Mr. Havill commented that since this was such a tight budget year, he thought that if the County decided they were going to give a thousand dollars a head, all the constitutional offices ought to do the same thing and divide the money any way they wanted within the office.
Commr. Cadwell noted that this would not be long range.
Ms. Hall related that the health insurance cost would be a savings this year to the County because they were getting better rates.
Supplement to Solid Waste
Commr. Cadwell suggested that they talk about what would happen to the solid waste rates if they reduced that supplement.
Ms. Hall answered that if they reduced that, they would need to make adjustments to the rates. She commented that they might need to increase the rates anyway, because the hauler contracts were on automatic increase. She pointed out that this was not a tax that the citizens paid, but a cost of collection for picking up the garbage twice a week, and currently they were subsidizing the solid waste fund by $4.9 million. She related that one of the suggestions that the Environmental Services Department has given to them was to separate out on the tax bill the cost of the administration of that service versus the actual cost of collection, which increased every year.
Mr. Havill commented that the taxpayers would only be concerned about the bottom line and what came out of their pocket.
Commr. Stewart asked whether they could renegotiate for once-a-week pickup during the negotiation process to keep from raising the fees.
Mr. Daryl Smith, Environmental Services Director, stated that they could certainly do that, but that would be no guarantee that they would realize a significant decrease in rates enough to compensate for the $4.9 million. He also added that they were actually in the process of having some discussions with the franchise collector, and if the Board wanted to give them some direction on looking at once-a-week pickup, this would certainly be the time to move in that direction. He advised that instituting once-a-week collection would be a tough situation as well, because some residents have claimed that they could not live with one collection a week.

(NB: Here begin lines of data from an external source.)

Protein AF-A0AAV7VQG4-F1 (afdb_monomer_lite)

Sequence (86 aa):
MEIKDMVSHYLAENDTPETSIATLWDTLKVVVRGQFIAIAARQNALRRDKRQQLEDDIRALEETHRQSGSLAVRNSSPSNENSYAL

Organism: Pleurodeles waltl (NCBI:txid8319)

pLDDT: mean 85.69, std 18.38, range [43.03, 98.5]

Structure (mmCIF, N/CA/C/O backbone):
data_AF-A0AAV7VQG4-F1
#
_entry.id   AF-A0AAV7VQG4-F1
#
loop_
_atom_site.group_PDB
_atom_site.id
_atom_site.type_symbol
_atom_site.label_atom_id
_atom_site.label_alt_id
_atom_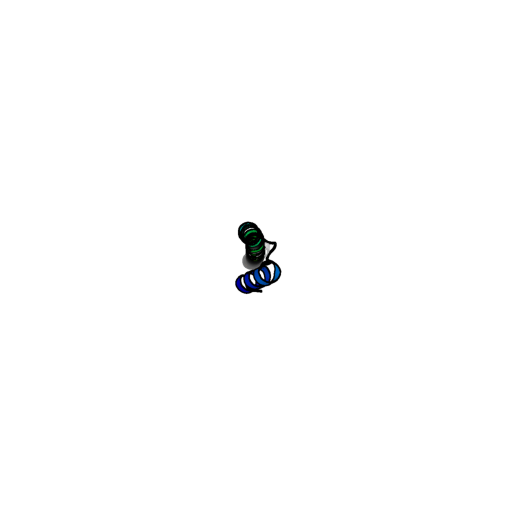site.label_comp_id
_atom_site.label_asym_id
_atom_site.label_entity_id
_atom_site.label_seq_id
_atom_site.pdbx_PDB_ins_code
_atom_site.Cartn_x
_atom_site.Cartn_y
_atom_site.Cartn_z
_atom_site.occupancy
_atom_site.B_iso_or_equiv
_atom_site.auth_seq_id
_atom_site.auth_comp_id
_atom_site.auth_asym_id
_atom_site.auth_atom_id
_atom_site.pdbx_PDB_model_num
ATOM 1 N N . MET A 1 1 ? 0.359 -9.781 -5.287 1.00 63.88 1 MET A N 1
ATOM 2 C CA . MET A 1 1 ? 1.625 -9.516 -5.987 1.00 63.88 1 MET A CA 1
ATOM 3 C C . MET A 1 1 ? 2.507 -8.750 -5.028 1.00 63.88 1 MET A C 1
ATOM 5 O O . MET A 1 1 ? 2.099 -7.679 -4.584 1.00 63.88 1 MET A O 1
ATOM 9 N N . GLU A 1 2 ? 3.629 -9.332 -4.618 1.00 86.31 2 GLU A N 1
ATOM 10 C CA . GLU A 1 2 ? 4.602 -8.601 -3.810 1.00 86.31 2 GLU A CA 1
ATOM 11 C C . GLU A 1 2 ? 5.309 -7.550 -4.676 1.00 86.31 2 GLU A C 1
ATOM 13 O O . GLU A 1 2 ? 5.372 -7.678 -5.900 1.00 86.31 2 GLU A O 1
ATOM 18 N N . ILE A 1 3 ? 5.855 -6.496 -4.059 1.00 90.12 3 ILE A N 1
ATOM 19 C CA . ILE A 1 3 ? 6.582 -5.447 -4.798 1.00 90.12 3 ILE A CA 1
ATOM 20 C C . ILE A 1 3 ? 7.734 -6.057 -5.606 1.00 90.12 3 ILE A C 1
ATOM 22 O O . ILE A 1 3 ? 8.000 -5.618 -6.719 1.00 90.12 3 ILE A O 1
ATOM 26 N N . LYS A 1 4 ? 8.377 -7.101 -5.073 1.00 91.25 4 LYS A N 1
ATOM 27 C CA . LYS A 1 4 ? 9.458 -7.818 -5.750 1.00 91.25 4 LYS A CA 1
ATOM 28 C C . LYS A 1 4 ? 8.990 -8.471 -7.053 1.00 91.25 4 LYS A C 1
ATOM 30 O O . LYS A 1 4 ? 9.620 -8.249 -8.081 1.00 91.25 4 LYS A O 1
ATOM 35 N N . ASP A 1 5 ? 7.868 -9.190 -7.024 1.00 93.69 5 ASP A N 1
ATOM 36 C CA . ASP A 1 5 ? 7.299 -9.835 -8.216 1.00 93.69 5 ASP A CA 1
ATOM 37 C C . ASP A 1 5 ? 6.938 -8.804 -9.284 1.00 93.69 5 ASP A C 1
ATOM 39 O O . ASP A 1 5 ? 7.199 -9.001 -10.466 1.00 93.69 5 ASP A O 1
ATOM 43 N N . MET A 1 6 ? 6.382 -7.669 -8.856 1.00 93.88 6 MET A N 1
ATOM 44 C CA . MET A 1 6 ? 6.043 -6.573 -9.755 1.00 93.88 6 MET A CA 1
ATOM 45 C C . MET A 1 6 ? 7.285 -5.973 -10.419 1.00 93.88 6 MET A C 1
ATOM 47 O O . MET A 1 6 ? 7.262 -5.707 -11.615 1.00 93.88 6 MET A O 1
ATOM 51 N N . VAL A 1 7 ? 8.362 -5.747 -9.660 1.00 95.44 7 VAL A N 1
ATOM 52 C CA . VAL A 1 7 ? 9.627 -5.235 -10.209 1.00 95.44 7 VAL A CA 1
ATOM 53 C C . VAL A 1 7 ? 10.194 -6.229 -11.222 1.00 95.44 7 VAL A C 1
ATOM 55 O O . VAL A 1 7 ? 10.583 -5.824 -12.313 1.00 95.44 7 VAL A O 1
ATOM 58 N N . SER A 1 8 ? 10.204 -7.524 -10.895 1.00 95.62 8 SER A N 1
ATOM 59 C CA . SER A 1 8 ? 10.669 -8.571 -11.809 1.00 95.62 8 SER A CA 1
ATOM 60 C C . SER A 1 8 ? 9.838 -8.635 -13.090 1.00 95.62 8 SE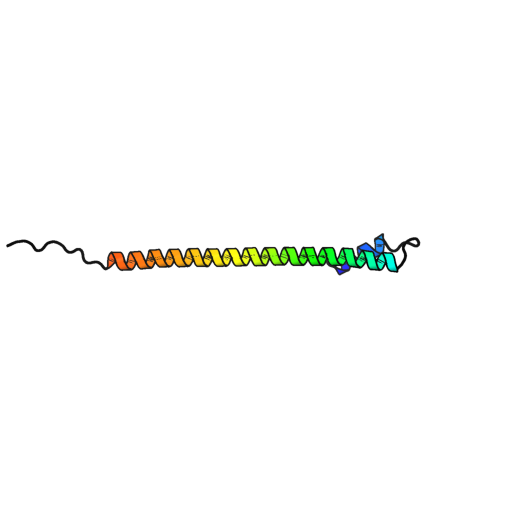R A C 1
ATOM 62 O O . SER A 1 8 ? 10.408 -8.713 -14.173 1.00 95.62 8 SER A O 1
ATOM 64 N N . HIS A 1 9 ? 8.512 -8.553 -12.980 1.00 95.12 9 HIS A N 1
ATOM 65 C CA . HIS A 1 9 ? 7.612 -8.529 -14.130 1.00 95.12 9 HIS A CA 1
ATOM 66 C C . HIS A 1 9 ? 7.826 -7.281 -14.994 1.00 95.12 9 HIS A C 1
ATOM 68 O O . HIS A 1 9 ? 7.996 -7.394 -16.202 1.00 95.12 9 HIS A O 1
ATOM 74 N N . TYR A 1 10 ? 7.925 -6.107 -14.365 1.00 95.62 10 TYR A N 1
ATOM 75 C CA . TYR A 1 10 ? 8.205 -4.854 -15.056 1.00 95.62 10 TYR A CA 1
ATOM 76 C C . TYR A 1 10 ? 9.510 -4.927 -15.859 1.00 95.62 10 TYR A C 1
ATOM 78 O O . TYR A 1 10 ? 9.525 -4.573 -17.034 1.00 95.62 10 TYR A O 1
ATOM 86 N N . LEU A 1 11 ? 10.599 -5.406 -15.248 1.00 95.62 11 LEU A N 1
ATOM 87 C CA . LEU A 1 11 ? 11.887 -5.524 -15.933 1.00 95.62 11 LEU A CA 1
ATOM 88 C C . LEU A 1 11 ? 11.820 -6.528 -17.088 1.00 95.62 11 LEU A C 1
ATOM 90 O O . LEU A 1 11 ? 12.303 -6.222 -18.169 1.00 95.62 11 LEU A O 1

Commr. Hill inquired whether Mr. Smith would look into how they could keep the fee at this reasonable rate during the negotiation.
Mr. Smith mentioned that they might realize some reduction in the Covanta contract next year. He stated that they had an opportunity right now to just extend the garbage collection contracts as they existed for the same rate increases, but they were able to talk about reducing or changing the services to get a reduction in cost.
Commr. Cadwell stated that the whole discussion about changing the level of service was something for another day.
Ms. Hall informed the Board that they were in the process right now of writing checks to the children that were not in the City of Clermont but signed up for the City’s sports programs. She related that they had asked the City Manager if they would lower their rates down to $25 instead of $50, but they will only do that if they entered into an interlocal agreement with them stating that next year they would also pay the City directly $25 per child, instead of to the children. She asked the Board if they would like her to work on that and if they wanted to have an interlocal agreement with the City of Clermont assuring them of $25 per child next year.
Commr. Cadwell related that in the past it was based on how much money they had and not on a set fee. He commented that if they were going to do that, though, they would have to look at all of the cities, and they had some history on the numbers with the other cities that they needed to calculate into it. He also noted that they needed to do that in a timely manner, because the cities wanted to set those fees for the next season.
Ms. Hall stated that she would look at the cost of that and get back to the Board with what that cost would be. She also wanted direction on whether to talk to their City Manager about a piece of property that was a spray field that might be a good location for a regional park in a year or two and to come up with some arrangement as far as the County developing that particular piece of property as a park.
Commr. Renick explained that they would not have to buy it up front, and they could use that money for developing the park and would be able to get it up and running a lot faster than if they were buying it from someone else. She also commented that she thought the location of this was good for everyone in that area and that this would be a regional park.
Commr. Cadwell related that Mr. Gregg Welstead, Deputy County Manager, had the numbers showing where the children were coming from and commented that if they looked at the children that were currently participating, it would make sense to locate it in that area.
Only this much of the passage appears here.